I was struggling with her shaky rule about keeping things within the confines of our home when I caught my Aunt Louisa smuggling piecework—stacks of pockets to be sewn on the backs of jeans—upstairs, into my mother’s workroom. My mother shushed me. “I’m helping your
tia
,” she said. “We need the extra bit of money.” I proudly skipped downstairs and whispered what my mother was doing into my father’s ear. His feet hammered up the stairs. He reappeared at the top of the stairwell trailed by my mother, who tugged at his shirt with one hand and
with the other hand tried to grab the jumble of jeans he carried in his arms. My mother flung the jeans she had managed to tear from his grasp over her shoulder and bent to pick up the pants that had fallen.

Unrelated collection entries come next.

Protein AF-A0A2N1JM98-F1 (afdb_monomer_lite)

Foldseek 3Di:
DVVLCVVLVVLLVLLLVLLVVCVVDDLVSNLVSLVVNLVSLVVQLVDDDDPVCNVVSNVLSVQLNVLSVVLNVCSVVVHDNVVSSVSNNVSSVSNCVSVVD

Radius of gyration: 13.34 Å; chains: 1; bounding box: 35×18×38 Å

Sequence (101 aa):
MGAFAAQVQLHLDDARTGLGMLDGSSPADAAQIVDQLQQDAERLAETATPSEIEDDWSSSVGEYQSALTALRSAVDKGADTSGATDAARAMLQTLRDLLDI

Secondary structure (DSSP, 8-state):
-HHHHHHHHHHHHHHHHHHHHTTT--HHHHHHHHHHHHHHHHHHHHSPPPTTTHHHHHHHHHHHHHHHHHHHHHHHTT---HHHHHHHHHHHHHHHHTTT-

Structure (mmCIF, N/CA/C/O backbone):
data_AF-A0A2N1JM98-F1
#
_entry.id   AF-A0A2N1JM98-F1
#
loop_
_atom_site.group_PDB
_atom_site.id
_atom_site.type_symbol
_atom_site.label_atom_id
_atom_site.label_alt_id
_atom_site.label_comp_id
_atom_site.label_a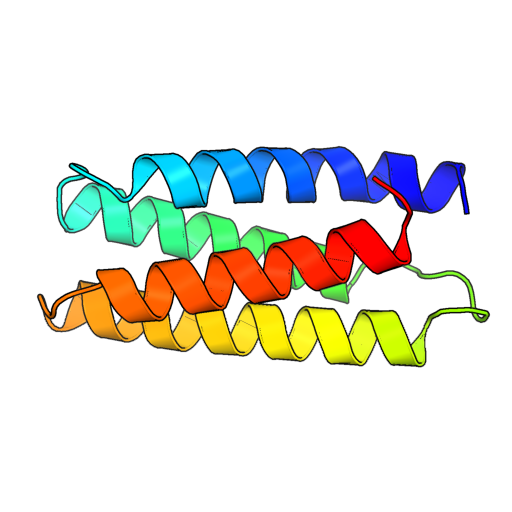sym_id
_atom_site.label_entity_id
_atom_site.label_seq_id
_atom_site.pdbx_PDB_ins_code
_atom_site.Cartn_x
_atom_site.Cartn_y
_atom_site.Cartn_z
_atom_site.occupancy
_atom_site.B_iso_or_equiv
_atom_site.auth_seq_id
_atom_site.auth_comp_id
_atom_site.auth_asym_id
_atom_site.auth_atom_id
_atom_site.pdbx_PDB_model_num
ATOM 1 N N . MET A 1 1 ? -17.260 -1.010 11.863 1.00 69.94 1 MET A N 1
ATOM 2 C CA . MET A 1 1 ? -16.816 -1.456 10.526 1.00 69.94 1 MET A CA 1
ATOM 3 C C . MET A 1 1 ? -17.354 -0.588 9.385 1.00 69.94 1 MET A C 1
ATOM 5 O O . MET A 1 1 ? -16.562 0.152 8.828 1.00 69.94 1 MET A O 1
ATOM 9 N N . GLY A 1 2 ? -18.660 -0.566 9.075 1.00 81.81 2 GLY A N 1
ATOM 10 C CA . GLY A 1 2 ? -19.176 0.053 7.831 1.00 81.81 2 GLY A CA 1
ATOM 11 C C . GLY A 1 2 ? -18.787 1.514 7.527 1.00 81.81 2 GLY A C 1
ATOM 12 O O . GLY A 1 2 ? -18.487 1.822 6.381 1.00 81.81 2 GLY A O 1
ATOM 13 N N . ALA A 1 3 ? -18.741 2.410 8.522 1.00 87.06 3 ALA A N 1
ATOM 14 C CA . ALA A 1 3 ? -18.338 3.806 8.289 1.00 87.06 3 ALA A CA 1
ATOM 15 C C . ALA A 1 3 ? -16.837 3.953 7.978 1.00 87.06 3 ALA A C 1
ATOM 17 O O . ALA A 1 3 ? -16.470 4.716 7.092 1.00 87.06 3 ALA A O 1
ATOM 18 N N . PHE A 1 4 ? -15.989 3.191 8.677 1.00 91.31 4 PHE A N 1
ATOM 19 C CA . PHE A 1 4 ? -14.549 3.148 8.419 1.00 91.31 4 PHE A CA 1
ATOM 20 C C . PHE A 1 4 ? -14.257 2.504 7.060 1.00 91.31 4 PHE A C 1
ATOM 22 O O . PHE A 1 4 ? -13.557 3.098 6.249 1.00 91.31 4 PHE A O 1
ATOM 29 N N . ALA A 1 5 ? -14.870 1.349 6.772 1.00 91.44 5 ALA A N 1
ATOM 30 C CA . ALA A 1 5 ? -14.721 0.669 5.487 1.00 91.44 5 ALA A CA 1
ATOM 31 C C . ALA A 1 5 ? -15.116 1.586 4.319 1.00 91.44 5 ALA A C 1
ATOM 33 O O . ALA A 1 5 ? -14.336 1.751 3.390 1.00 91.44 5 ALA A O 1
ATOM 34 N N . ALA A 1 6 ? -16.257 2.280 4.406 1.00 90.75 6 ALA A N 1
ATOM 35 C CA . ALA A 1 6 ? -16.677 3.239 3.383 1.00 90.75 6 ALA A CA 1
ATOM 36 C C . ALA A 1 6 ? -15.706 4.425 3.220 1.00 90.75 6 ALA A C 1
ATOM 38 O O . ALA A 1 6 ? -15.557 4.944 2.116 1.00 90.75 6 ALA A O 1
ATOM 39 N N . GLN A 1 7 ? -15.049 4.857 4.302 1.00 92.00 7 GLN A N 1
ATOM 40 C CA . GLN A 1 7 ? -14.068 5.942 4.267 1.00 92.00 7 GLN A CA 1
ATOM 41 C C . GLN A 1 7 ? -12.793 5.541 3.515 1.00 92.00 7 GLN A C 1
ATOM 43 O O . GLN A 1 7 ? -12.280 6.333 2.729 1.00 92.00 7 GLN A O 1
ATOM 48 N N . VAL A 1 8 ? -12.284 4.328 3.739 1.00 94.75 8 VAL A N 1
ATOM 49 C CA . VAL A 1 8 ? -11.033 3.861 3.115 1.00 94.75 8 VAL A CA 1
ATOM 50 C C . VAL A 1 8 ? -11.248 3.179 1.764 1.00 94.75 8 VAL A C 1
ATOM 52 O O . VAL A 1 8 ? -10.320 3.115 0.962 1.00 94.75 8 VAL A O 1
ATOM 55 N N . GLN A 1 9 ? -12.467 2.716 1.470 1.00 93.69 9 GLN A N 1
ATOM 56 C CA . GLN A 1 9 ? -12.789 1.974 0.251 1.00 93.69 9 GLN A CA 1
ATOM 57 C C . GLN A 1 9 ? -12.407 2.727 -1.027 1.00 93.69 9 GLN A C 1
ATOM 59 O O . GLN A 1 9 ? -11.836 2.114 -1.923 1.00 93.69 9 GLN A O 1
ATOM 64 N N . LEU A 1 10 ? -12.663 4.040 -1.104 1.00 92.00 10 LEU A N 1
ATOM 65 C CA . LEU A 1 10 ? -12.308 4.836 -2.286 1.00 92.00 10 LEU A CA 1
ATOM 66 C C . LEU A 1 10 ? -10.805 4.745 -2.587 1.00 92.00 10 LEU A C 1
ATOM 68 O O . LEU A 1 10 ? -10.420 4.442 -3.710 1.00 92.00 10 LEU A O 1
ATOM 72 N N . HIS A 1 11 ? -9.964 4.915 -1.565 1.00 93.94 11 HIS A N 1
ATOM 73 C CA . HIS A 1 11 ? -8.512 4.817 -1.705 1.00 93.94 11 HIS A CA 1
ATOM 74 C C . HIS A 1 11 ? -8.059 3.396 -2.072 1.00 93.94 11 HIS A C 1
ATOM 76 O O . HIS A 1 11 ? -7.132 3.231 -2.860 1.00 93.94 11 HIS A O 1
ATOM 82 N N . LEU A 1 12 ? -8.715 2.360 -1.540 1.00 96.00 12 LEU A N 1
ATOM 83 C CA . LEU A 1 12 ? -8.391 0.963 -1.853 1.00 96.00 12 LEU A CA 1
ATOM 84 C C . LEU A 1 12 ? -8.814 0.564 -3.280 1.00 96.00 12 LEU A C 1
ATOM 86 O O . LEU A 1 12 ? -8.120 -0.217 -3.935 1.00 96.00 12 LEU A O 1
ATOM 90 N N . ASP A 1 13 ? -9.938 1.084 -3.774 1.00 95.62 13 ASP A N 1
ATOM 91 C CA . ASP A 1 13 ? -10.420 0.867 -5.144 1.00 95.62 13 ASP A CA 1
ATOM 92 C C . ASP A 1 13 ? -9.561 1.633 -6.168 1.00 95.62 13 ASP A C 1
ATOM 94 O O . ASP A 1 13 ? -9.172 1.075 -7.205 1.00 95.62 13 ASP A O 1
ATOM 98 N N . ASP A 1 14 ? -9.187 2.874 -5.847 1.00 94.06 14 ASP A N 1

He went outside, red-faced and barefoot in the snow, and threw the jeans into a heap, kicked at them to pile them higher. He disappeared into the garage and, when he returned, squirted barbecue starter fluid all over the mound. My mother tried to drag what she could away before he lit a match and flicked it on the pile. She shielded her face from the ball of instant blue then orange flame. In front of the blazing pyre she stood, panting with strands of hair lodged in the corners of her mouth. My father stood behind the flames, his torso and face awash with a warm glow. My mother turned. She zipped her housecoat up and down so fast her fist blurred. She stopped, caught me looking through the screen door. She allowed her eyelids to shut, then tilted her chin to the sky.

My mother and what seemed like most of my family worked at St. Michael’s Hospital, amid the glass buildings in the center of the city. Every time I entered the building I would go directly to the statue of Michael the Archangel and sit under his large stone wings. The nuns who ran the hospital had told my father they had purchased the marble statue for forty-eight dollars and that it was carved out of the same marble as the
Pietà.
“That statue is in the Vatican,” my father would say. The statue of Michael stood in the hospital’s Bond Street entrance—
“the urban angel,” that’s what they called the hospital. I liked to think people called it that because of the statue that looked down on everyone who was rushed through the corridors strapped to their blood-soaked gurneys. Almost every drug overdose, stabbing, shooting, or attempted suicide was brought there first. I liked to think it was Michael that decided who was worthy of getting fixed—who deserved a second chance.